[Records from a collection]
========
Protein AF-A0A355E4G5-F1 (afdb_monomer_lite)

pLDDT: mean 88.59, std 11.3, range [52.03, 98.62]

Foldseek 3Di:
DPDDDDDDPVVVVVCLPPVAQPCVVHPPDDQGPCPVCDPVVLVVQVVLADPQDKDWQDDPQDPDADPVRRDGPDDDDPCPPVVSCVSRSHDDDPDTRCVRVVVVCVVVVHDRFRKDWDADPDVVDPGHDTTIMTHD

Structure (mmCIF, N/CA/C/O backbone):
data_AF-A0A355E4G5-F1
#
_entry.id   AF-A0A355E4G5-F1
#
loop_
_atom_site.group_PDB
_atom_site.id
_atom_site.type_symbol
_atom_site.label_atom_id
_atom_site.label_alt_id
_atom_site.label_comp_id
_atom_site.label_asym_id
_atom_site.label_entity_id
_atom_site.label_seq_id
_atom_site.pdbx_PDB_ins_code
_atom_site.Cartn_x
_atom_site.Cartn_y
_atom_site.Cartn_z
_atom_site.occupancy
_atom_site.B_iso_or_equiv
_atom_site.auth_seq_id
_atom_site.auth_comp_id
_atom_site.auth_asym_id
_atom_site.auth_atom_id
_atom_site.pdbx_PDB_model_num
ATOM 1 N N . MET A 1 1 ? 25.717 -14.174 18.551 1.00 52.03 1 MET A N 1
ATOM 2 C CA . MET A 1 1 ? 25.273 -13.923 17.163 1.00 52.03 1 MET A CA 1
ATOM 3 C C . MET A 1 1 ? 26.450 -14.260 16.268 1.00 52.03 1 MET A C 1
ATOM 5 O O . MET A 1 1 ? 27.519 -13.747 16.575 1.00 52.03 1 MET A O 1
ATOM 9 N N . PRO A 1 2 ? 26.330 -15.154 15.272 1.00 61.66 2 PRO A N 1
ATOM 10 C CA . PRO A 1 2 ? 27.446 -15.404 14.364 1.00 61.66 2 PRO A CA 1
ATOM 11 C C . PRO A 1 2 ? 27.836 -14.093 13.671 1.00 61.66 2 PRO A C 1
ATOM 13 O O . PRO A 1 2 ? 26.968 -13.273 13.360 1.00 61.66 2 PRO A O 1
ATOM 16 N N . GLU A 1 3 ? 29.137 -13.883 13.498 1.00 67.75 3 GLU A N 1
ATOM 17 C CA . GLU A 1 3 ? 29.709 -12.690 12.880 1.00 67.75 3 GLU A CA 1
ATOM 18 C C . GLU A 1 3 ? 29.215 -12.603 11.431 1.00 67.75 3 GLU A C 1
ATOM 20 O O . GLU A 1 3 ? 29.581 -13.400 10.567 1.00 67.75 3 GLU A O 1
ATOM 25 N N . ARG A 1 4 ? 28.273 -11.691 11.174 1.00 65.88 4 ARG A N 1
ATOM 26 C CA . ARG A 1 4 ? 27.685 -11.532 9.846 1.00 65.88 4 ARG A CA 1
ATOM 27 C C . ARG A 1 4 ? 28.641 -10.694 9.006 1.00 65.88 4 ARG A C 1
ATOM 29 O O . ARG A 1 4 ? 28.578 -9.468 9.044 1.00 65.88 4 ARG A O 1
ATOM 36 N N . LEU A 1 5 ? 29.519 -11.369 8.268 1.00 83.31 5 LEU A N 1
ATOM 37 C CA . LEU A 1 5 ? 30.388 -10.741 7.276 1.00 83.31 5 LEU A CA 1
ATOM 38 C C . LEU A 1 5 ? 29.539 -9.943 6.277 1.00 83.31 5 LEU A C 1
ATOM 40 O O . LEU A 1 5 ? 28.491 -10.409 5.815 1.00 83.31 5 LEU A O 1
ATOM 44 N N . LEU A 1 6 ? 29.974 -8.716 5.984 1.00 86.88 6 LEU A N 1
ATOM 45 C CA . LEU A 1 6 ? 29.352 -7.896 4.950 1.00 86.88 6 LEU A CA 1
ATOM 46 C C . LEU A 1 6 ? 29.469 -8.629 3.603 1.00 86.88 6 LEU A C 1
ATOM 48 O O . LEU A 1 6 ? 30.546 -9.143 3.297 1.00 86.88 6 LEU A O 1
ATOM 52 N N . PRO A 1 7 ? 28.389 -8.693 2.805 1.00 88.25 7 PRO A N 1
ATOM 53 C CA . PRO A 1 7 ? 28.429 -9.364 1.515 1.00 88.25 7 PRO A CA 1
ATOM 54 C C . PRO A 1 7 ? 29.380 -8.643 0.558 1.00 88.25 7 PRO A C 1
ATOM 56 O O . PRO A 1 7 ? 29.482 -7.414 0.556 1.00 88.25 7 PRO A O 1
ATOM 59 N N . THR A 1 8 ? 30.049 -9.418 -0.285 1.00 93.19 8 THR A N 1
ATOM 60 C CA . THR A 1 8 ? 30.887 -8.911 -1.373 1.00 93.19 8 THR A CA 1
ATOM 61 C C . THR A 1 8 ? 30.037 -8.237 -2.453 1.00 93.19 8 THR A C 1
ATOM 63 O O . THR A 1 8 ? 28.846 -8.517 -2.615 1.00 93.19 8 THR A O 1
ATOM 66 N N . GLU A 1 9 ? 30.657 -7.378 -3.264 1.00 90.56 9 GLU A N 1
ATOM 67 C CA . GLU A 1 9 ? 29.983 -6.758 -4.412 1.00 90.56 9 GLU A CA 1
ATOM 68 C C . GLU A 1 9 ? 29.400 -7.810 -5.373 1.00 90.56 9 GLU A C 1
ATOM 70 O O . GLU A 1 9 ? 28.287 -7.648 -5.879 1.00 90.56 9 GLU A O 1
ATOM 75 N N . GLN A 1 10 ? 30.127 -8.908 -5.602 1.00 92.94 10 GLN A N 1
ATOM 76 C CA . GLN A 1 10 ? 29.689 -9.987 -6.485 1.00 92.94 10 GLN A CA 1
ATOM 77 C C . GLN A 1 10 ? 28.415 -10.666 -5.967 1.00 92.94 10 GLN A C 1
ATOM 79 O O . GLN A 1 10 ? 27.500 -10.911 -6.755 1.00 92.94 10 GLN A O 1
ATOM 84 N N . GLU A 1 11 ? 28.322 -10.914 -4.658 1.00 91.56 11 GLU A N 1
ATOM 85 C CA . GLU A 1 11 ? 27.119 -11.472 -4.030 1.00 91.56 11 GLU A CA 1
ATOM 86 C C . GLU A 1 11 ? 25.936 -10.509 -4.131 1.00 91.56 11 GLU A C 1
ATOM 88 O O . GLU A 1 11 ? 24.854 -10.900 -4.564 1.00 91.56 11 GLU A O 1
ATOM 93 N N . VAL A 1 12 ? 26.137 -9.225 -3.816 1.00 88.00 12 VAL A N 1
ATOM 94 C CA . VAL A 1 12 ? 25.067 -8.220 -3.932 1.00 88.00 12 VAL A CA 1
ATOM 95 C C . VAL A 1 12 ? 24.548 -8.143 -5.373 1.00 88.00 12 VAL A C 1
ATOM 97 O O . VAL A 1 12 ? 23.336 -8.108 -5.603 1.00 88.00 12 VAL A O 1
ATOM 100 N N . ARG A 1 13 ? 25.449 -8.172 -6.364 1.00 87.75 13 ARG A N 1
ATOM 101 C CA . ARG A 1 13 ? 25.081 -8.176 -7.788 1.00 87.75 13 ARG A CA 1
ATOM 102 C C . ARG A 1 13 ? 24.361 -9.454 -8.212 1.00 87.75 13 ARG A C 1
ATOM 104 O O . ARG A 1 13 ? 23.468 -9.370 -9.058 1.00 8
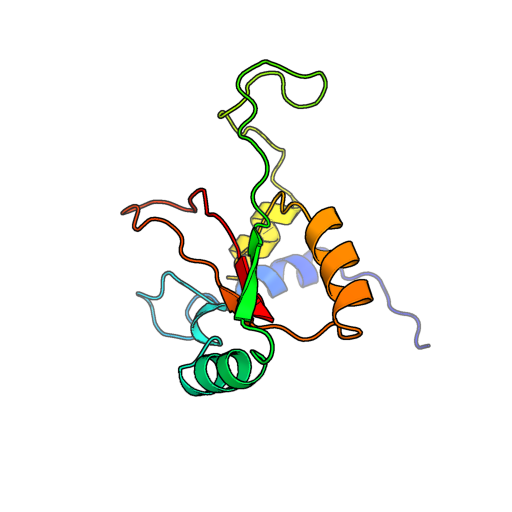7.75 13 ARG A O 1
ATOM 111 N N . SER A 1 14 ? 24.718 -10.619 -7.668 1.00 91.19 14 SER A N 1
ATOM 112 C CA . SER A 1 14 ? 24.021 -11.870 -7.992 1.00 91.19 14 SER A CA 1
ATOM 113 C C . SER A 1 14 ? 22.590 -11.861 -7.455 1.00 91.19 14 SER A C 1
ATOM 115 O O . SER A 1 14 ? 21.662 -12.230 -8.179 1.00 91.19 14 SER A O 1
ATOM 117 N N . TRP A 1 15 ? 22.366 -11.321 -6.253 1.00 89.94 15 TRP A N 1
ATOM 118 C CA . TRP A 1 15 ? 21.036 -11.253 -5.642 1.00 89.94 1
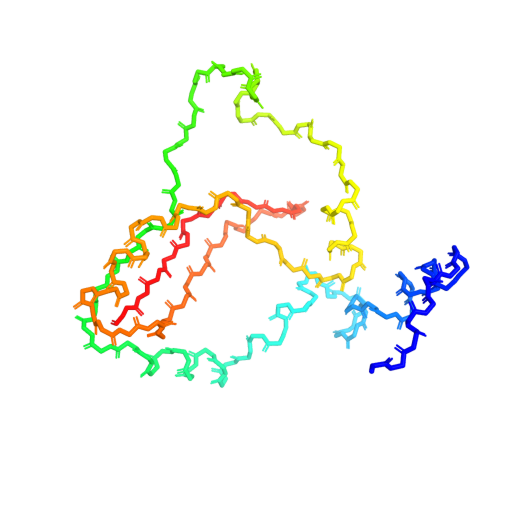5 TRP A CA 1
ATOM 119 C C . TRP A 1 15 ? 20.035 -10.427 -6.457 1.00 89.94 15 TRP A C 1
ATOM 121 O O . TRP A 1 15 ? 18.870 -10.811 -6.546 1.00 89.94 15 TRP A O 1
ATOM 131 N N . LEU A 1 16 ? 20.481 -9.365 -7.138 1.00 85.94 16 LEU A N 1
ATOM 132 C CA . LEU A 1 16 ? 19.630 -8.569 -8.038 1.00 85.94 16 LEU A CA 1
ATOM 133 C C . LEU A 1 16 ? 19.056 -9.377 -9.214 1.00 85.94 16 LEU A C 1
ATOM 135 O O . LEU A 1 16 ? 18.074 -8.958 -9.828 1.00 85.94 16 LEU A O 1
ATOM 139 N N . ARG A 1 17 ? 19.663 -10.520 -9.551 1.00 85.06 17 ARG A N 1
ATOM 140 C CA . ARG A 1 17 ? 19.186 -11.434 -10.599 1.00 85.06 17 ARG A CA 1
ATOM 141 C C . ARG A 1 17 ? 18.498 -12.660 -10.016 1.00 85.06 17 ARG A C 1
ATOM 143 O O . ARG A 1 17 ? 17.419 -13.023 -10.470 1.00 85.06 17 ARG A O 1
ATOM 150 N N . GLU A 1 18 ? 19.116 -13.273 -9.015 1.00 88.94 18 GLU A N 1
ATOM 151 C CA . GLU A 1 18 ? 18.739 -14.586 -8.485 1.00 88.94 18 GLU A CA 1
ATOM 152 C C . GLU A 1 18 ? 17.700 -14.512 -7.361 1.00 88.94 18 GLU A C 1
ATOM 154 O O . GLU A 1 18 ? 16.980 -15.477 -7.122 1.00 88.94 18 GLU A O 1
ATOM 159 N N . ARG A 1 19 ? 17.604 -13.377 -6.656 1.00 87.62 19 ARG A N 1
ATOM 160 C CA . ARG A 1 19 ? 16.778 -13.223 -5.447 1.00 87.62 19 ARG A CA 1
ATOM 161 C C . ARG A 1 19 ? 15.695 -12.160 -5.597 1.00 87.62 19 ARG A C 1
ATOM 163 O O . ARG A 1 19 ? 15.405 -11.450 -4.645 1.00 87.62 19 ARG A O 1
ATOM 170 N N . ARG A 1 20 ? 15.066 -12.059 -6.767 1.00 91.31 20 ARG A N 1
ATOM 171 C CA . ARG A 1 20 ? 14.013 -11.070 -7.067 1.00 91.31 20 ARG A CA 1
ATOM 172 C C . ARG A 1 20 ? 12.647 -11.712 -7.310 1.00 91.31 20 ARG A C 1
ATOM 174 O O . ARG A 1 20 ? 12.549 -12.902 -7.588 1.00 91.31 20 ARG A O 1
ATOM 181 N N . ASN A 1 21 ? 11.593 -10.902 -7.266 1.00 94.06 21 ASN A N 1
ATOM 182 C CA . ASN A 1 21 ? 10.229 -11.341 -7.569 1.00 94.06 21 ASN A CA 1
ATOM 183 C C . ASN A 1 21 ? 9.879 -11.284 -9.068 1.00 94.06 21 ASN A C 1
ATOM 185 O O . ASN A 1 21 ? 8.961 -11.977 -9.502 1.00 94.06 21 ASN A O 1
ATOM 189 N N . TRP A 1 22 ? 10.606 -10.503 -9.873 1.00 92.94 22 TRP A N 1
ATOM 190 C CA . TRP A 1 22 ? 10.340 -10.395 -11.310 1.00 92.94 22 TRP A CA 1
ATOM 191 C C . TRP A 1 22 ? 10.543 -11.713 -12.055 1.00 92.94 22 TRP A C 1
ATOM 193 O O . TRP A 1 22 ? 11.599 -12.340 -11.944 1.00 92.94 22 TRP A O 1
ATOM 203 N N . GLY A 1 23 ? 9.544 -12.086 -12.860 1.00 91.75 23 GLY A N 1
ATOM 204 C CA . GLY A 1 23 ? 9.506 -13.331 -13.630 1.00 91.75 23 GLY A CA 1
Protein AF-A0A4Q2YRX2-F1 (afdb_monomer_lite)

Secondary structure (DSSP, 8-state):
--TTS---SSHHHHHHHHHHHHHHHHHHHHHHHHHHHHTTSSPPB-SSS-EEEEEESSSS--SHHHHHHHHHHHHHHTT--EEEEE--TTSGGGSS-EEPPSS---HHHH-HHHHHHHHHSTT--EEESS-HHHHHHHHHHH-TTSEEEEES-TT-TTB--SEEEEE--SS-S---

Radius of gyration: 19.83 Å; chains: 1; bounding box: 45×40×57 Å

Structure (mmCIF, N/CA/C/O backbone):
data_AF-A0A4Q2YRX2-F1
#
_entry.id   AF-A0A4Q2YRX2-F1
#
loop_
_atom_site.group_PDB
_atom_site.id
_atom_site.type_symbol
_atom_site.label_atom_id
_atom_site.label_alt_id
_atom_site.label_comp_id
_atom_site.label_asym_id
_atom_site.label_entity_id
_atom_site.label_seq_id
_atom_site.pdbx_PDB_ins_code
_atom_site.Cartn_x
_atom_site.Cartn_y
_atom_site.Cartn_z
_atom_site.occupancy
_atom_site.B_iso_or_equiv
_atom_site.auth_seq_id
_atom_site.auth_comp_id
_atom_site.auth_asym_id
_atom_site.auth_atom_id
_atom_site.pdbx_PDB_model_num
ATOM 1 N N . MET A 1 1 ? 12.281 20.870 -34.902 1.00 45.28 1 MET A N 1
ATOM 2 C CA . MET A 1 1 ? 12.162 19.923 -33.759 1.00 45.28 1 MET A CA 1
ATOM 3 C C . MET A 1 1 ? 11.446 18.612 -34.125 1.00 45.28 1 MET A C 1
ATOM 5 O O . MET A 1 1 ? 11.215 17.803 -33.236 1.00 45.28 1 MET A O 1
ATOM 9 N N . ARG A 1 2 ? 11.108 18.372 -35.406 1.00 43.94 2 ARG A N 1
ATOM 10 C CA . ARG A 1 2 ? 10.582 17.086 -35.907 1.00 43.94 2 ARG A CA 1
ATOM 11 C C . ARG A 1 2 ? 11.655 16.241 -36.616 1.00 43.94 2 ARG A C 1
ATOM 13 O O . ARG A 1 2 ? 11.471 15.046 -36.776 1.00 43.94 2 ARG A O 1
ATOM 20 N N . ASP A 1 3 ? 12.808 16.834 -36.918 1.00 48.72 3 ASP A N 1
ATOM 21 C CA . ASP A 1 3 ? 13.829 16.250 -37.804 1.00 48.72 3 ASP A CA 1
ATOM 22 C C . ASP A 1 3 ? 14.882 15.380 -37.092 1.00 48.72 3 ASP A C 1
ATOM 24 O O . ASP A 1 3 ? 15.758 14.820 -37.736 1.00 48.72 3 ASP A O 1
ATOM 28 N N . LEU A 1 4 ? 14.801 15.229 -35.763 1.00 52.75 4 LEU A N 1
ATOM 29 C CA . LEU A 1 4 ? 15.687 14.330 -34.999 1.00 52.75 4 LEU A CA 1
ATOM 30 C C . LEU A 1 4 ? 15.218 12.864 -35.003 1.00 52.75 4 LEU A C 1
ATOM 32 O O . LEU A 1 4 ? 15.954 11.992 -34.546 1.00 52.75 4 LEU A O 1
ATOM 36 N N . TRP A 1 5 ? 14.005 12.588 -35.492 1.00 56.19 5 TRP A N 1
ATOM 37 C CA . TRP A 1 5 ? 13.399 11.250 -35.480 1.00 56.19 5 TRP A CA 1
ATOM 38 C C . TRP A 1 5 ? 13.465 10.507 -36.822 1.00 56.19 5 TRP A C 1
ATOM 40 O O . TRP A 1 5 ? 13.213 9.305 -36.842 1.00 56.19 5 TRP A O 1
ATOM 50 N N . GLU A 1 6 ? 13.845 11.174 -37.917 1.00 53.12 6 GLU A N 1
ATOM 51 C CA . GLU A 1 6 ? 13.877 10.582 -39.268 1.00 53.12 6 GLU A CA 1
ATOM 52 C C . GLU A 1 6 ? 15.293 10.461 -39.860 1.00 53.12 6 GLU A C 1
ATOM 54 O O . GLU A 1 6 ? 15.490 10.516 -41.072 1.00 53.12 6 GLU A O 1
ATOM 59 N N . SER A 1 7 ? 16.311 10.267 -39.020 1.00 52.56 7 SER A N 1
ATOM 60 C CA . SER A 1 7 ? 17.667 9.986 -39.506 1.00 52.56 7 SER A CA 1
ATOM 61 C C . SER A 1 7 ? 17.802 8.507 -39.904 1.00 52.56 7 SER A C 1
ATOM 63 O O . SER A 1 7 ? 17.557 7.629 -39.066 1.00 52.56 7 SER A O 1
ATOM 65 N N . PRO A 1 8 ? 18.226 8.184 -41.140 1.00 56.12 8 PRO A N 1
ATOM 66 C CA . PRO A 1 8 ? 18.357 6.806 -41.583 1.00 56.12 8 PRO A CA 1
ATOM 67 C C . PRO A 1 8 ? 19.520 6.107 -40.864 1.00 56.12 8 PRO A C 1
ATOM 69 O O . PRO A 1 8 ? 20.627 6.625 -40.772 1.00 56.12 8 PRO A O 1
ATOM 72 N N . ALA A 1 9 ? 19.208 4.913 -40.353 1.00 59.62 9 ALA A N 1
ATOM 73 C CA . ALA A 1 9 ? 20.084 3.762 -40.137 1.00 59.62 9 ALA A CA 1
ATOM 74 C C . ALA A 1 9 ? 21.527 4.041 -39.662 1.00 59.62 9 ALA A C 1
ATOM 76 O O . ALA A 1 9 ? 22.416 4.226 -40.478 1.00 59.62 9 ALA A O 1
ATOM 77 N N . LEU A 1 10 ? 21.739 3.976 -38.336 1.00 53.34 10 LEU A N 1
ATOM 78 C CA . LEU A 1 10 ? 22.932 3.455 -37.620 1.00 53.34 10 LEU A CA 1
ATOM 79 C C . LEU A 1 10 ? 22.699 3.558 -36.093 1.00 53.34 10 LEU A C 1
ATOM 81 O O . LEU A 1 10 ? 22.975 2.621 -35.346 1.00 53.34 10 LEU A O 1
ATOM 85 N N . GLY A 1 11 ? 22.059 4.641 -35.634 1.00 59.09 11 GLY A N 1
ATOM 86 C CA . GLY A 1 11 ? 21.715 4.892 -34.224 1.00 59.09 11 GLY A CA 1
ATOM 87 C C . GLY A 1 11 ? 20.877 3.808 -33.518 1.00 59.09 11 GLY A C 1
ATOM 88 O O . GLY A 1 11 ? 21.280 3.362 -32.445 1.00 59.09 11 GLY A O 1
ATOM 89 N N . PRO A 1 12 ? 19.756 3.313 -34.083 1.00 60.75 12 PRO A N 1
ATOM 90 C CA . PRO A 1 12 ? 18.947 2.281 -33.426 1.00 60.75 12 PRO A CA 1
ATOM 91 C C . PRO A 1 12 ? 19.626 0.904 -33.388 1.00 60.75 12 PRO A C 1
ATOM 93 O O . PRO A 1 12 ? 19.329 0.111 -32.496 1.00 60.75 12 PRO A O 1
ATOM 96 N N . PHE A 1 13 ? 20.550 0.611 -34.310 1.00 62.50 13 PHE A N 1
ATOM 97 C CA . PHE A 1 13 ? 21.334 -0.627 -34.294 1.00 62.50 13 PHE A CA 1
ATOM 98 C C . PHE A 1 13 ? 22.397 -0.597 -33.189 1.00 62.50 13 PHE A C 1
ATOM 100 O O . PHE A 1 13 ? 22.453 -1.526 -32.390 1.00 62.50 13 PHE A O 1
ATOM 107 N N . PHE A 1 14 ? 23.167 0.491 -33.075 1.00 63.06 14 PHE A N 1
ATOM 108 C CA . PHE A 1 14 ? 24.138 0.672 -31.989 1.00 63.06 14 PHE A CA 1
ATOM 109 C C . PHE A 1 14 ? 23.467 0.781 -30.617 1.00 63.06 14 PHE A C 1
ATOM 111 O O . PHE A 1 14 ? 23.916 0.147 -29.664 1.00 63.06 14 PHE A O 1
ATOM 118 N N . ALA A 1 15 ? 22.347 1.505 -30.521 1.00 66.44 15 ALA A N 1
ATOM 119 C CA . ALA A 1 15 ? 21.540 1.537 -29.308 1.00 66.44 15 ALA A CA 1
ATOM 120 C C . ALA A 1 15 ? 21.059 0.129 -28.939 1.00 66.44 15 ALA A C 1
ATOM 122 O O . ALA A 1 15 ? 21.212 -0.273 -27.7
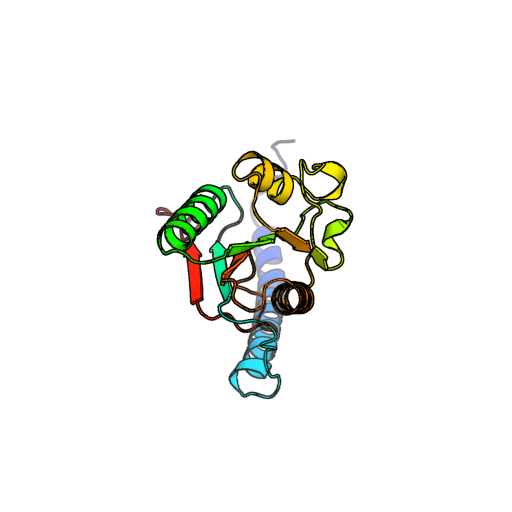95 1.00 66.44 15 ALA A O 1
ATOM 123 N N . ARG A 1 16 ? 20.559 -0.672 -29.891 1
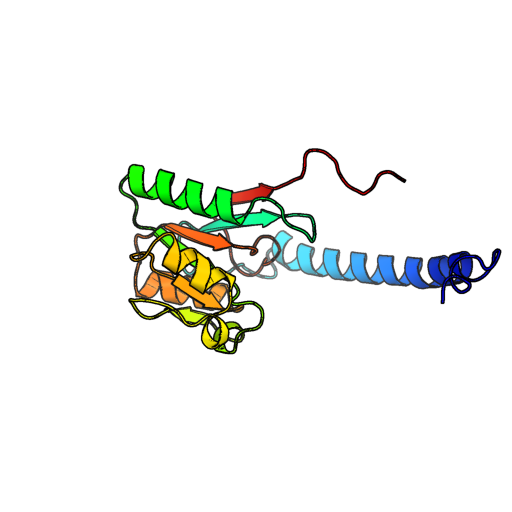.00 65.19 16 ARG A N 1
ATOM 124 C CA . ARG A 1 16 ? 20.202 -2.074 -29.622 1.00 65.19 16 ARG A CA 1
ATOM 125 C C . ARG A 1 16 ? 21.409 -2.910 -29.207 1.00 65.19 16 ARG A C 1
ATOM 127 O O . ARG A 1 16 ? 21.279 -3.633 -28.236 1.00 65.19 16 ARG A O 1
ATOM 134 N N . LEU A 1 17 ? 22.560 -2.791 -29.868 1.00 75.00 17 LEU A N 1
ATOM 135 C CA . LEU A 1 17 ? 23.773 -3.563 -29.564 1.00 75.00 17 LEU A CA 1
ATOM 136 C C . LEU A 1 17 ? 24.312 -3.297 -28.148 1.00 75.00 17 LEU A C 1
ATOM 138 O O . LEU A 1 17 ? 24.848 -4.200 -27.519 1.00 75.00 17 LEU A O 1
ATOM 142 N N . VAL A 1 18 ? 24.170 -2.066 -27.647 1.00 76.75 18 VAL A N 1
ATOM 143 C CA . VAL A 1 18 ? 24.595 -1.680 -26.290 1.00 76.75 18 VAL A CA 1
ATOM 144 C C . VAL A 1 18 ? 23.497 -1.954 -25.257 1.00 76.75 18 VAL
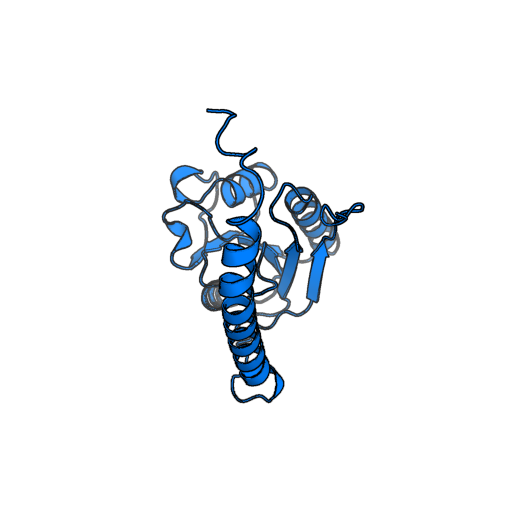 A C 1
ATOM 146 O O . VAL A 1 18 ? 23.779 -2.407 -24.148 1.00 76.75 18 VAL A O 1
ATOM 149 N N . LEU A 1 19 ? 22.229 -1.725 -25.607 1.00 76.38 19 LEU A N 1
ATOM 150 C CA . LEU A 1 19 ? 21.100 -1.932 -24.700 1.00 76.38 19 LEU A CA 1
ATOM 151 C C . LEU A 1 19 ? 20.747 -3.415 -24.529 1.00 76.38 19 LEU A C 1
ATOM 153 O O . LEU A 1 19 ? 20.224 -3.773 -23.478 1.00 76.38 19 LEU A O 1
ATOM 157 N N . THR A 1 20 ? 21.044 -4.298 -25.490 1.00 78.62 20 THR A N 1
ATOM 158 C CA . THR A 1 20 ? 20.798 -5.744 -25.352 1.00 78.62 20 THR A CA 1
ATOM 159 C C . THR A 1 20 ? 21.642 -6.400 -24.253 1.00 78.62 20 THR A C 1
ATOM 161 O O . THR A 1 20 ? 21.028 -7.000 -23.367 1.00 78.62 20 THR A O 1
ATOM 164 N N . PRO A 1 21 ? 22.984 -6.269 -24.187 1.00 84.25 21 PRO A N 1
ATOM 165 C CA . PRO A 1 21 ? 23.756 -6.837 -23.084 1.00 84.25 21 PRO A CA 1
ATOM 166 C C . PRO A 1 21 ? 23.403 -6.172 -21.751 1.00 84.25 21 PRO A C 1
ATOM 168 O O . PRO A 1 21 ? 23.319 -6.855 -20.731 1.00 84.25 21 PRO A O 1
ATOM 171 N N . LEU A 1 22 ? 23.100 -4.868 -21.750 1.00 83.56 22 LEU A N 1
========
▶ [WORK REQUEST]: When you reach the line containing "ATOM 1 N N . MET A 1 1 ? 25.717" in the data above, start copying exactly, and stop after the line containing "ATOM 13 O O . PRO".

▶ [SOLUTION TO THIS TASK]:
ATOM 1 N N . MET A 1 1 ? 25.717 -14.174 18.551 1.00 52.03 1 MET A N 1
ATOM 2 C CA . MET A 1 1 ? 25.273 -13.923 17.163 1.00 52.03 1 MET A CA 1
ATOM 3 C C . MET A 1 1 ? 26.450 -14.260 16.268 1.00 52.03 1 MET A C 1
ATOM 5 O O . MET A 1 1 ? 27.519 -13.747 16.575 1.00 52.03 1 MET A O 1
ATOM 9 N N . PRO A 1 2 ? 26.330 -15.154 15.272 1.00 61.66 2 PRO A N 1
ATOM 10 C CA . PRO A 1 2 ? 27.446 -15.404 14.364 1.00 61.66 2 PRO A CA 1
ATOM 11 C C . PRO A 1 2 ? 27.836 -14.093 13.671 1.00 61.66 2 PRO A C 1
ATOM 13 O O . PRO A 1 2 ? 26.968 -13.273 13.360 1.00 61.66 2 PRO A O 1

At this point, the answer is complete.